[Data records]

[Start of section]

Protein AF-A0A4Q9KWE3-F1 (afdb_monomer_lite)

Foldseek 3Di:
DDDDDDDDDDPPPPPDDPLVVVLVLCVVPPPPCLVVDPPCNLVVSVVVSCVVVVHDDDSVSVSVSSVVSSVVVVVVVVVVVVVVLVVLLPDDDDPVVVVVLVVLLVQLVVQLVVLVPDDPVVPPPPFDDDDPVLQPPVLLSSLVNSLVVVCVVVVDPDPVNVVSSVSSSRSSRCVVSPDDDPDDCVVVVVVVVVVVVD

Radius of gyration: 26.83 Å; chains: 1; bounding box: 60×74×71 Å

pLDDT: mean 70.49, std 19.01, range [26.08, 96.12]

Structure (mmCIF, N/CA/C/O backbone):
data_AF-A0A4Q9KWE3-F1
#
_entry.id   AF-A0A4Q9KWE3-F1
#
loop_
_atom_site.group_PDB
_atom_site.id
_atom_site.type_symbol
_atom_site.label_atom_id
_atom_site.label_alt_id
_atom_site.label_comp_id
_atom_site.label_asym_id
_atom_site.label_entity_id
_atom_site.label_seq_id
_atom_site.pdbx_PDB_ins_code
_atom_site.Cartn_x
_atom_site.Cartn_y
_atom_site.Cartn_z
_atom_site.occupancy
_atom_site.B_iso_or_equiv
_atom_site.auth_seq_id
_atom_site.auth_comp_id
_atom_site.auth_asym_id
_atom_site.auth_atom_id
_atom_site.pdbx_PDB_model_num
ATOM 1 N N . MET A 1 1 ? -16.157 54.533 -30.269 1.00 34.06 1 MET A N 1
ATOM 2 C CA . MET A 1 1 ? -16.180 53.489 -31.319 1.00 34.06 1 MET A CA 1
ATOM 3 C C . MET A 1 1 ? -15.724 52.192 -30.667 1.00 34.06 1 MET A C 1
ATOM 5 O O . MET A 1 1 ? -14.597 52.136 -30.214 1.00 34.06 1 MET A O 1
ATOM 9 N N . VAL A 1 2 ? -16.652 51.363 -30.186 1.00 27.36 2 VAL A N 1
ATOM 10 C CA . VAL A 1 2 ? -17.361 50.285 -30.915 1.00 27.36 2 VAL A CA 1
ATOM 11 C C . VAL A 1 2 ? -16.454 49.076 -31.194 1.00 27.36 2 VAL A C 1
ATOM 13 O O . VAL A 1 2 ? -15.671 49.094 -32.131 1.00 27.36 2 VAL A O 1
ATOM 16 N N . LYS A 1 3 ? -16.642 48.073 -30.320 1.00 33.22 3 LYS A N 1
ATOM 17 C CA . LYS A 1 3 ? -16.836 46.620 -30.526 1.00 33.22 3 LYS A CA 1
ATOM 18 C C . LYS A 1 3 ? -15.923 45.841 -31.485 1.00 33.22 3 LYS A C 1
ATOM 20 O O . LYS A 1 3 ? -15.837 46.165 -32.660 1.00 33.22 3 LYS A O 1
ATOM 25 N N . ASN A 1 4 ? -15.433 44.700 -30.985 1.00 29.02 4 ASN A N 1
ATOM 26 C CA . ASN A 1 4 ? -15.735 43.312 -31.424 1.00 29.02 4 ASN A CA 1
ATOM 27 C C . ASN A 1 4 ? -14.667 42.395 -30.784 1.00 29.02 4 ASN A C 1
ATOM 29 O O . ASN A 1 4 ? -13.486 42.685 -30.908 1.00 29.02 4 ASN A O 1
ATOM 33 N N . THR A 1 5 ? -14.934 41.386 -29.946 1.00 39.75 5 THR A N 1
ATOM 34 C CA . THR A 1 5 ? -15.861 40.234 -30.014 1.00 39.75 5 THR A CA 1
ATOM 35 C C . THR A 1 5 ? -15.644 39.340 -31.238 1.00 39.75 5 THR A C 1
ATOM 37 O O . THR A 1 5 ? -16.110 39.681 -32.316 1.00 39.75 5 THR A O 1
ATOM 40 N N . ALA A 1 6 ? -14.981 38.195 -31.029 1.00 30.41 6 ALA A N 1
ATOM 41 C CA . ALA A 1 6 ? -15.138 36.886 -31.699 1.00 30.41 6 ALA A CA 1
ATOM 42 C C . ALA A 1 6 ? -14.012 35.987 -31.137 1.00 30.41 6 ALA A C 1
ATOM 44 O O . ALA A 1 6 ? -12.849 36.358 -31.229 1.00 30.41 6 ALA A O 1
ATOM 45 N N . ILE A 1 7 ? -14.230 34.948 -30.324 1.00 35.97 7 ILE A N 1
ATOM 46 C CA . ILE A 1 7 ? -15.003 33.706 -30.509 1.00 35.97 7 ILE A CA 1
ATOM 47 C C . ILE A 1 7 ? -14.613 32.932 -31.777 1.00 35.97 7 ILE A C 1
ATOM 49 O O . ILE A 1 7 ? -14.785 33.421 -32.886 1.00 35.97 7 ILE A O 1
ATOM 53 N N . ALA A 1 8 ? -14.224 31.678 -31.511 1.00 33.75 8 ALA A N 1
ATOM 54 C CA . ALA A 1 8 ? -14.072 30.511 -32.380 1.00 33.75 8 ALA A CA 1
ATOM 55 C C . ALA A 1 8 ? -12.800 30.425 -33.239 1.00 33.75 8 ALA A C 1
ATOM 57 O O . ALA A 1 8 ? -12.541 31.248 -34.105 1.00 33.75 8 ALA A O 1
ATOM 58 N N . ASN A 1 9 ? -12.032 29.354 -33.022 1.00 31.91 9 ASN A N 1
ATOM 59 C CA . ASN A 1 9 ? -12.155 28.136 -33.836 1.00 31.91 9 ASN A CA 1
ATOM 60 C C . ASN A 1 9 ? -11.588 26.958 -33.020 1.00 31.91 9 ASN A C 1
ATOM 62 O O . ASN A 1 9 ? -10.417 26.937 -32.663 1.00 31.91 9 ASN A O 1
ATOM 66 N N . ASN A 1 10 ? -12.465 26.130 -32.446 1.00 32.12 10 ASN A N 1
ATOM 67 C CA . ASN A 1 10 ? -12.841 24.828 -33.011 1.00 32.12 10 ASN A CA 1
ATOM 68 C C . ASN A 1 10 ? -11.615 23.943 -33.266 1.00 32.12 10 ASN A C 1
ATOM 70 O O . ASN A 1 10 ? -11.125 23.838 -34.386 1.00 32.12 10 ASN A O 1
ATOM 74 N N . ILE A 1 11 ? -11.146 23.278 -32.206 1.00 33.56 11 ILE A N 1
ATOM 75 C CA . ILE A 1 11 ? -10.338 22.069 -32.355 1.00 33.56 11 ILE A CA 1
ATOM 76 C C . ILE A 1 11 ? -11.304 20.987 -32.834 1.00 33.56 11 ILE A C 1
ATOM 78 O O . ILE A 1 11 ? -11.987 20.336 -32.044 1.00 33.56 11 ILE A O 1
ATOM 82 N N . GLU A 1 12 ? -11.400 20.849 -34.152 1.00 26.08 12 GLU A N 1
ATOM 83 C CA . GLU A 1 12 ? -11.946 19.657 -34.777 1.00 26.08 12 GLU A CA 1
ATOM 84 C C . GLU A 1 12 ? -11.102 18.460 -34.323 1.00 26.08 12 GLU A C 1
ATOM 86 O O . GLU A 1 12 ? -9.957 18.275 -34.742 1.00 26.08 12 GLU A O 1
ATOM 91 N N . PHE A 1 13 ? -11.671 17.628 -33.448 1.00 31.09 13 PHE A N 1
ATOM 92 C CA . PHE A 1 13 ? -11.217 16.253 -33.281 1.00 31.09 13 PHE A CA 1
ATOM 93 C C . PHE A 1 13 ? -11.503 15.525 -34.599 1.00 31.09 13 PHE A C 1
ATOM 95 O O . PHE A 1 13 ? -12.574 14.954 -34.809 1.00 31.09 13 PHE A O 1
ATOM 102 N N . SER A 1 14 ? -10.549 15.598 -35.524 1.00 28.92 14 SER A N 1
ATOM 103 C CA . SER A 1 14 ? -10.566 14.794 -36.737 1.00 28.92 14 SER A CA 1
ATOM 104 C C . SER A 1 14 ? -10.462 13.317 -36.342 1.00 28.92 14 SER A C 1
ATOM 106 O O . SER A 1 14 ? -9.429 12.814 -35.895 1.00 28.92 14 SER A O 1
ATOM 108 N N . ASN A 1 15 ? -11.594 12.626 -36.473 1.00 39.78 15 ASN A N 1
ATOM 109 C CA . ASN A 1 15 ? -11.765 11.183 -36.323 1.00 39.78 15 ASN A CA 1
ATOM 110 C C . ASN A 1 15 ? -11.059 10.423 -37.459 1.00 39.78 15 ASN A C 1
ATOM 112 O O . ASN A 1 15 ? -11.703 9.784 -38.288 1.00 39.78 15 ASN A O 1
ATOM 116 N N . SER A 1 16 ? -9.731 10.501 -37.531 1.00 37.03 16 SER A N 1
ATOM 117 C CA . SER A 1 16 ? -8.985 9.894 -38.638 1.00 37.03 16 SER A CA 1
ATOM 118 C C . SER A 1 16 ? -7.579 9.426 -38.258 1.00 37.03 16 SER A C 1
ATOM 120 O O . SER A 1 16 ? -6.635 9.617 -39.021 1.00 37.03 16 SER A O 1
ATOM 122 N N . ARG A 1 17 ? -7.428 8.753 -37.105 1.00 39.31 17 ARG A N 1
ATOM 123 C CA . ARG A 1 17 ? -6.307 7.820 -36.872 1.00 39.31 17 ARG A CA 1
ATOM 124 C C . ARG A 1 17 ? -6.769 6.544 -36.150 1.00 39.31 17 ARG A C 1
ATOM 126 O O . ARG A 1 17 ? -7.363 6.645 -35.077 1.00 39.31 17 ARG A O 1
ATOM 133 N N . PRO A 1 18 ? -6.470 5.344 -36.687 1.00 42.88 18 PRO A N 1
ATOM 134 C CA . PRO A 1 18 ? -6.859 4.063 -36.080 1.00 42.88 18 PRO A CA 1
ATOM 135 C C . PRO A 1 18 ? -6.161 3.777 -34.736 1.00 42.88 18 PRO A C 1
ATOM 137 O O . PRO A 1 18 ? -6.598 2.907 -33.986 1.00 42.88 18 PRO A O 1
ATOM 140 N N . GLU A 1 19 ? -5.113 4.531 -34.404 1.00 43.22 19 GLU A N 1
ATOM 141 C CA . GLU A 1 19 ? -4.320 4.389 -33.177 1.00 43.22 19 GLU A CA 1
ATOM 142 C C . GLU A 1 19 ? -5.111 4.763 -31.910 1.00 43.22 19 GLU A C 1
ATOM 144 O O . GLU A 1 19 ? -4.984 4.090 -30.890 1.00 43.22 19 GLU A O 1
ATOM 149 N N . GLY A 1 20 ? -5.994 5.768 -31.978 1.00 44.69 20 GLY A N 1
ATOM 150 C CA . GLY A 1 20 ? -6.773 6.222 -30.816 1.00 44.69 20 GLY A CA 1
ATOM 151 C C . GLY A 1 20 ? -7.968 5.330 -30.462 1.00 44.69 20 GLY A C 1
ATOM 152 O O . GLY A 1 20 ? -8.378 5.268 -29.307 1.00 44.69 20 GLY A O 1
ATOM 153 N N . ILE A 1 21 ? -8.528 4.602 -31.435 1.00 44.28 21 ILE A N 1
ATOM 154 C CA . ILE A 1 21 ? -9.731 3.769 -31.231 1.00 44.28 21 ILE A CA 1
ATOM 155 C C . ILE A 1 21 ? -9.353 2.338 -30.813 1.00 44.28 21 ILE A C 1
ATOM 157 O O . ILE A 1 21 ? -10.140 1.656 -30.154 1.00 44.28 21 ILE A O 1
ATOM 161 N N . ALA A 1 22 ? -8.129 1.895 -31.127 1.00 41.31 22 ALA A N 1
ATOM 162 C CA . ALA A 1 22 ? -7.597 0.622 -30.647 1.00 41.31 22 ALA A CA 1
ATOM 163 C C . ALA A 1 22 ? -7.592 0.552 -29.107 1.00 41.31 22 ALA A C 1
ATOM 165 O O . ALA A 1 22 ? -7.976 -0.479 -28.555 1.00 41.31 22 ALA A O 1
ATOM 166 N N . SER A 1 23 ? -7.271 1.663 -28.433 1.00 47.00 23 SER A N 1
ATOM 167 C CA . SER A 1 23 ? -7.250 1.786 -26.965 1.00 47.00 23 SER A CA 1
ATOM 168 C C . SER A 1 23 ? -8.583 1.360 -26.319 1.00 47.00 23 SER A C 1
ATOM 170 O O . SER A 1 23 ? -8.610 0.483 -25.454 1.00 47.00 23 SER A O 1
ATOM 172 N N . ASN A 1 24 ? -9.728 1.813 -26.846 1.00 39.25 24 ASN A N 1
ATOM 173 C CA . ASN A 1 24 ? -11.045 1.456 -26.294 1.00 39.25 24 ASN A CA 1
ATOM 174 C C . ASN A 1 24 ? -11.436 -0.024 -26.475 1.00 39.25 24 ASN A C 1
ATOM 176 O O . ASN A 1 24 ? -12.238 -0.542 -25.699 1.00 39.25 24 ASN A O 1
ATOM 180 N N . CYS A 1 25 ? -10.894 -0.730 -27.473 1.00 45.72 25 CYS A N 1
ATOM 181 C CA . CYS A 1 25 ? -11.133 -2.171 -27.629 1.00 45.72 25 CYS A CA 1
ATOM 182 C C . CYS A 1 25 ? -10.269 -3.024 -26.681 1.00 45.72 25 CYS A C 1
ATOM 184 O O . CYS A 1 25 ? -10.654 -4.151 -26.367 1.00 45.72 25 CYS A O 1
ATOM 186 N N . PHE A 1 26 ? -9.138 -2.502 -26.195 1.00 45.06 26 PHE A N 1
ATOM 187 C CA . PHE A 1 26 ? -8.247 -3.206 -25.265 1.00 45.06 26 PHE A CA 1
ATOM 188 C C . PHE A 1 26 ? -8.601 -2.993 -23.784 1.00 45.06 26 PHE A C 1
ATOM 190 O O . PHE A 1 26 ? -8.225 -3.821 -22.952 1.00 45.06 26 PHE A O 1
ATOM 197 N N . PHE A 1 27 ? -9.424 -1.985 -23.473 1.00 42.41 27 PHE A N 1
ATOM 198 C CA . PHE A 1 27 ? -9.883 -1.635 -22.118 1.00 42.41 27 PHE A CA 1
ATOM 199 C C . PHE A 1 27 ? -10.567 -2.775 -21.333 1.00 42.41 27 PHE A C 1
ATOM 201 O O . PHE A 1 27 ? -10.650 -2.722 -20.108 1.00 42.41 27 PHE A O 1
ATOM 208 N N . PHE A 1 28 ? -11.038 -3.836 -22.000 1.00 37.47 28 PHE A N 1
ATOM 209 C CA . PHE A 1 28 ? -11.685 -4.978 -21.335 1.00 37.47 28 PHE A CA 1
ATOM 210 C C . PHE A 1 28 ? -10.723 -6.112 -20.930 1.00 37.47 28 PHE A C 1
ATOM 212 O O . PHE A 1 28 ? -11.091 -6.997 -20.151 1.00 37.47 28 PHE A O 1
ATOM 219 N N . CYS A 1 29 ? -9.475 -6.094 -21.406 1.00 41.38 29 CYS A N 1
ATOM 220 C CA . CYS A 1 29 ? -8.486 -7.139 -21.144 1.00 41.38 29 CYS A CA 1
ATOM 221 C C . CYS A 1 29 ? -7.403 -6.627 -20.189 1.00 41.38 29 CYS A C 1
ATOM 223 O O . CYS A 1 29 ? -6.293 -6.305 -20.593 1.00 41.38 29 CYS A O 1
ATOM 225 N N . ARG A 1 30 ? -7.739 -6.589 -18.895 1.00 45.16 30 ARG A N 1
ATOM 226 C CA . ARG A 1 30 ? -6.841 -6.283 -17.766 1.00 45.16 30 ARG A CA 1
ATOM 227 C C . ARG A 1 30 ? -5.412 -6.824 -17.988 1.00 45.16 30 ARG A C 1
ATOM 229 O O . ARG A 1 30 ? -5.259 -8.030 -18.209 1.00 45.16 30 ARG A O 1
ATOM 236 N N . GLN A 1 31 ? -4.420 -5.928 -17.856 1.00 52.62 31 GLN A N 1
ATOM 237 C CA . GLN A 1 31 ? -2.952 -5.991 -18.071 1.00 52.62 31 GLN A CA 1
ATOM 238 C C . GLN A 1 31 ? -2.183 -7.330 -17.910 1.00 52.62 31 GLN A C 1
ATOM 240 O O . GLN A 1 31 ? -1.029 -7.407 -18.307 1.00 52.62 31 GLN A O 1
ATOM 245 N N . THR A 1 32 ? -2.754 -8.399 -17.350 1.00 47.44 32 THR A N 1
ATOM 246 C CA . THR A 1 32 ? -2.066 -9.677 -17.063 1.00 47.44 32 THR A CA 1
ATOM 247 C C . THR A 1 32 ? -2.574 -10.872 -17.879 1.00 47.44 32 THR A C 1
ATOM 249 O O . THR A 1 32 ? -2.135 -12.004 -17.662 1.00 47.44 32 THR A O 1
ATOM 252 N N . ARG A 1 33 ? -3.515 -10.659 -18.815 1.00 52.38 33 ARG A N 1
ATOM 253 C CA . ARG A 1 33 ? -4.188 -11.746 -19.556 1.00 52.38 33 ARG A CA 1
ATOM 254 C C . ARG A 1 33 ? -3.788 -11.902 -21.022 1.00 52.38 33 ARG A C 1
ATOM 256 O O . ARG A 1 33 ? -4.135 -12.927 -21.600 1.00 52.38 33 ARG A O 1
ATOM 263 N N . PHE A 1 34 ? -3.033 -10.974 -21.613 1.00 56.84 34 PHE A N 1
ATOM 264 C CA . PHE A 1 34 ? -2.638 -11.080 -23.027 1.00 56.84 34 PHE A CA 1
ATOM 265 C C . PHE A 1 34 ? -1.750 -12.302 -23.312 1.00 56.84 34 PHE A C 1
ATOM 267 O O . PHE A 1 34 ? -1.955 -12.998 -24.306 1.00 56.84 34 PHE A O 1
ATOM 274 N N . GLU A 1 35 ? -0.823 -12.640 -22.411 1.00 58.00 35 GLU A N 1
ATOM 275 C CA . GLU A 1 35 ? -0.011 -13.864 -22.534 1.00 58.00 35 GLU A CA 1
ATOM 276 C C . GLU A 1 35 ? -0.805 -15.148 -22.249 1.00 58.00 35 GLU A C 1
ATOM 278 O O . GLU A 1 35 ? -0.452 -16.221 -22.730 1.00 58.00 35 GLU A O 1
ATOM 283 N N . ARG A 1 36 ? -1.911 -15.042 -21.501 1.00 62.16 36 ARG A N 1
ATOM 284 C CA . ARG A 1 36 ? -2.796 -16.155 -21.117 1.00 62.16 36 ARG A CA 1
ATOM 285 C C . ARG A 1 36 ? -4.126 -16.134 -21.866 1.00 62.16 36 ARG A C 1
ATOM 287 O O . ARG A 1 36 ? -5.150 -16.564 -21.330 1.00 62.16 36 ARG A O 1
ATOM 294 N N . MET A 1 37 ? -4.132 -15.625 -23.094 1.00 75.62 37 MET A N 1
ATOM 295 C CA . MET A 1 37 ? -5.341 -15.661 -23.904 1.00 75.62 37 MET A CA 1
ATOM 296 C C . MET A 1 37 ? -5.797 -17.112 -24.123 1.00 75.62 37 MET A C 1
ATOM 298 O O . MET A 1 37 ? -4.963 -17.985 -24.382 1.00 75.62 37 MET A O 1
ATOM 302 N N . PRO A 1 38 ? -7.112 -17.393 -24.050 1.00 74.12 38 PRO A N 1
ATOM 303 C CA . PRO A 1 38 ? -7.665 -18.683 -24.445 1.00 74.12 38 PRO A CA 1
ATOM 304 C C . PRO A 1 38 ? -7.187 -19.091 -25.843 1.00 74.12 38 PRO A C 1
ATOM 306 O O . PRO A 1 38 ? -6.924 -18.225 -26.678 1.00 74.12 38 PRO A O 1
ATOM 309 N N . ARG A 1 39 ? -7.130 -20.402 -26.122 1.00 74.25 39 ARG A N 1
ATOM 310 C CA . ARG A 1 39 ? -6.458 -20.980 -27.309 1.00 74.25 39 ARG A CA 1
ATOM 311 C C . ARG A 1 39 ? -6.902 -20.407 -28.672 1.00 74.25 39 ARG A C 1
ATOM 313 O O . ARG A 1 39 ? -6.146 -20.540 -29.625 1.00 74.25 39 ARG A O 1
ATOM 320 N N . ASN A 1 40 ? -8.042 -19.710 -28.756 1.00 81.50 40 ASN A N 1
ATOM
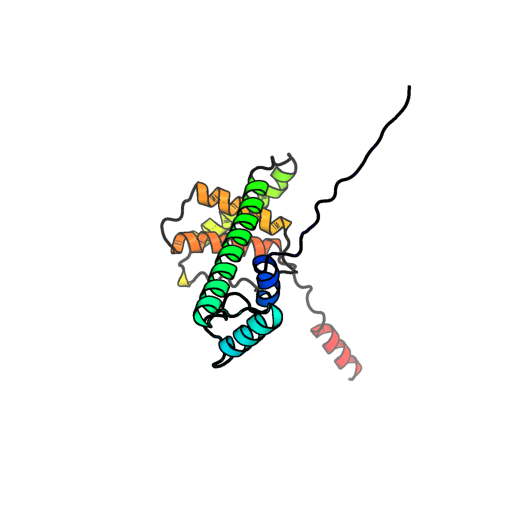 321 C CA . ASN A 1 40 ? -8.513 -19.007 -29.962 1.00 81.50 40 ASN A CA 1
ATOM 322 C C . ASN A 1 40 ? -8.749 -17.498 -29.791 1.00 81.50 40 ASN A C 1
ATOM 324 O O . ASN A 1 40 ? -9.046 -16.815 -30.765 1.00 81.50 40 ASN A O 1
ATOM 328 N N . GLY A 1 41 ? -8.608 -16.940 -28.590 1.00 82.19 41 GLY A N 1
ATOM 329 C CA . GLY A 1 41 ? -9.044 -15.564 -28.353 1.00 82.19 41 GLY A CA 1
ATOM 330 C C . GLY A 1 41 ? -8.209 -14.512 -29.096 1.00 82.19 41 GLY A C 1
ATOM 331 O O . GLY A 1 41 ? -8.734 -13.461 -29.443 1.00 82.19 41 GLY A O 1
ATOM 332 N N . TRP A 1 42 ? -6.949 -14.818 -29.431 1.00 84.88 42 TRP A N 1
ATOM 333 C CA . TRP A 1 42 ? -6.140 -13.970 -30.314 1.00 84.88 42 TRP A CA 1
ATOM 334 C C . TRP A 1 42 ? -6.677 -13.910 -31.745 1.00 84.88 42 TRP A C 1
ATOM 336 O O . TRP A 1 42 ? -6.672 -12.837 -32.338 1.00 84.88 42 TRP A O 1
ATOM 346 N N . LYS A 1 43 ? -7.142 -15.039 -32.291 1.00 85.25 43 LYS A N 1
ATOM 347 C CA . LYS A 1 43 ? -7.678 -15.112 -33.659 1.00 85.25 43 LYS A CA 1
ATOM 348 C C . LYS A 1 43 ? -9.003 -14.361 -33.766 1.00 85.25 43 LYS A C 1
ATOM 350 O O . LYS A 1 43 ? -9.216 -13.621 -34.718 1.00 85.25 43 LYS A O 1
ATOM 355 N N . GLU A 1 44 ? -9.846 -14.481 -32.747 1.00 85.06 44 GLU A N 1
ATOM 356 C CA . GLU A 1 44 ? -11.154 -13.829 -32.712 1.00 85.06 44 GLU A CA 1
ATOM 357 C C . GLU A 1 44 ? -11.040 -12.312 -32.564 1.00 85.06 44 GLU A C 1
ATOM 359 O O . GLU A 1 44 ? -11.721 -11.572 -33.274 1.00 85.06 44 GLU A O 1
ATOM 364 N N . LEU A 1 45 ? -10.143 -11.845 -31.689 1.00 82.38 45 LEU A N 1
ATOM 365 C CA . LEU A 1 45 ? -9.891 -10.417 -31.510 1.00 82.38 45 LEU A CA 1
ATOM 366 C C . LEU A 1 45 ? -9.242 -9.802 -32.756 1.00 82.38 45 LEU A C 1
ATOM 368 O O . LEU A 1 45 ? -9.625 -8.712 -33.171 1.00 82.38 45 LEU A O 1
ATOM 372 N N . HIS A 1 46 ? -8.307 -10.525 -33.375 1.00 86.94 46 HIS A N 1
ATOM 373 C CA . HIS A 1 46 ? -7.680 -10.147 -34.640 1.00 86.94 46 HIS A CA 1
ATOM 374 C C . HIS A 1 46 ? -8.704 -10.021 -35.774 1.00 86.94 46 HIS A C 1
ATOM 376 O O . HIS A 1 46 ? -8.747 -8.985 -36.436 1.00 86.94 46 HIS A O 1
ATOM 382 N N . ARG A 1 47 ? -9.586 -11.019 -35.943 1.00 86.19 47 ARG A N 1
ATOM 383 C CA . ARG A 1 47 ? -10.681 -10.970 -36.924 1.00 86.19 47 ARG A CA 1
ATOM 384 C C . ARG A 1 47 ? -11.581 -9.765 -36.677 1.00 86.19 47 ARG A C 1
ATOM 386 O O . ARG A 1 47 ? -11.838 -9.006 -37.605 1.00 86.19 47 ARG A O 1
ATOM 393 N N . HIS A 1 48 ? -12.020 -9.571 -35.434 1.00 83.62 48 HIS A N 1
ATOM 394 C CA . HIS A 1 48 ? -12.916 -8.472 -35.084 1.00 83.62 48 HIS A CA 1
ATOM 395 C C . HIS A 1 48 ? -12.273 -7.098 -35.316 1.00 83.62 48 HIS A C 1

[End of section]

[Goal of the exercise] The expected answer is an exact copy of the lines above, beginning at the line with "ATOM 82 N N" and ending at the line with "ATOM 122 N N", with both ends in.

[Completed task]
ATOM 82 N N . GLU A 1 12 ? -11.400 20.849 -34.152 1.00 26.08 12 GLU A N 1
ATOM 83 C CA . GLU A 1 12 ? -11.946 19.657 -34.777 1.00 26.08 12 GLU A CA 1
ATOM 84 C C . GLU A 1 12 ? -11.102 18.460 -34.323 1.00 26.08 12 GLU A C 1
ATOM 86 O O . GLU A 1 12 ? -9.957 18.275 -34.742 1.00 26.08 12 GLU A O 1
ATOM 91 N N . PHE A 1 13 ? -11.671 17.628 -33.448 1.00 31.09 13 PHE A N 1
ATOM 92 C CA . PHE A 1 13 ? -11.217 16.253 -33.281 1.00 31.09 13 PHE A CA 1
ATOM 93 C C . PHE A 1 13 ? -11.503 15.525 -34.599 1.00 31.09 13 PHE A C 1
ATOM 95 O O . PHE A 1 13 ? -12.574 14.954 -34.809 1.00 31.09 13 PHE A O 1
ATOM 102 N N . SER A 1 14 ? -10.549 15.598 -35.524 1.00 28.92 14 SER A N 1
ATOM 103 C CA . SER A 1 14 ? -10.566 14.794 -36.737 1.00 28.92 14 SER A CA 1
ATOM 104 C C . SER A 1 14 ? -10.462 13.317 -36.342 1.00 28.92 14 SER A C 1
ATOM 106 O O . SER A 1 14 ? -9.429 12.814 -35.895 1.00 28.92 14 SER A O 1
ATOM 108 N N . ASN A 1 15 ? -11.594 12.626 -36.473 1.00 39.78 15 ASN A N 1
ATOM 109 C CA . ASN A 1 15 ? -11.765 11.183 -36.323 1.00 39.78 15 ASN A CA 1
ATOM 110 C C . ASN A 1 15 ? -11.059 10.423 -37.459 1.00 39.78 15 ASN A C 1
ATOM 112 O O . ASN A 1 15 ? -11.703 9.784 -38.288 1.00 39.78 15 ASN A O 1
ATOM 116 N N . SER A 1 16 ? -9.731 10.501 -37.531 1.00 37.03 16 SER A N 1
ATOM 117 C CA . SER A 1 16 ? -8.985 9.894 -38.638 1.00 37.03 16 SER A CA 1
ATOM 118 C C . SER A 1 16 ? -7.579 9.426 -38.258 1.00 37.03 16 SER A C 1
ATOM 120 O O . SER A 1 16 ? -6.635 9.617 -39.021 1.00 37.03 16 SER A O 1
ATOM 122 N N . ARG A 1 17 ? -7.428 8.753 -37.105 1.00 39.31 17 ARG A N 1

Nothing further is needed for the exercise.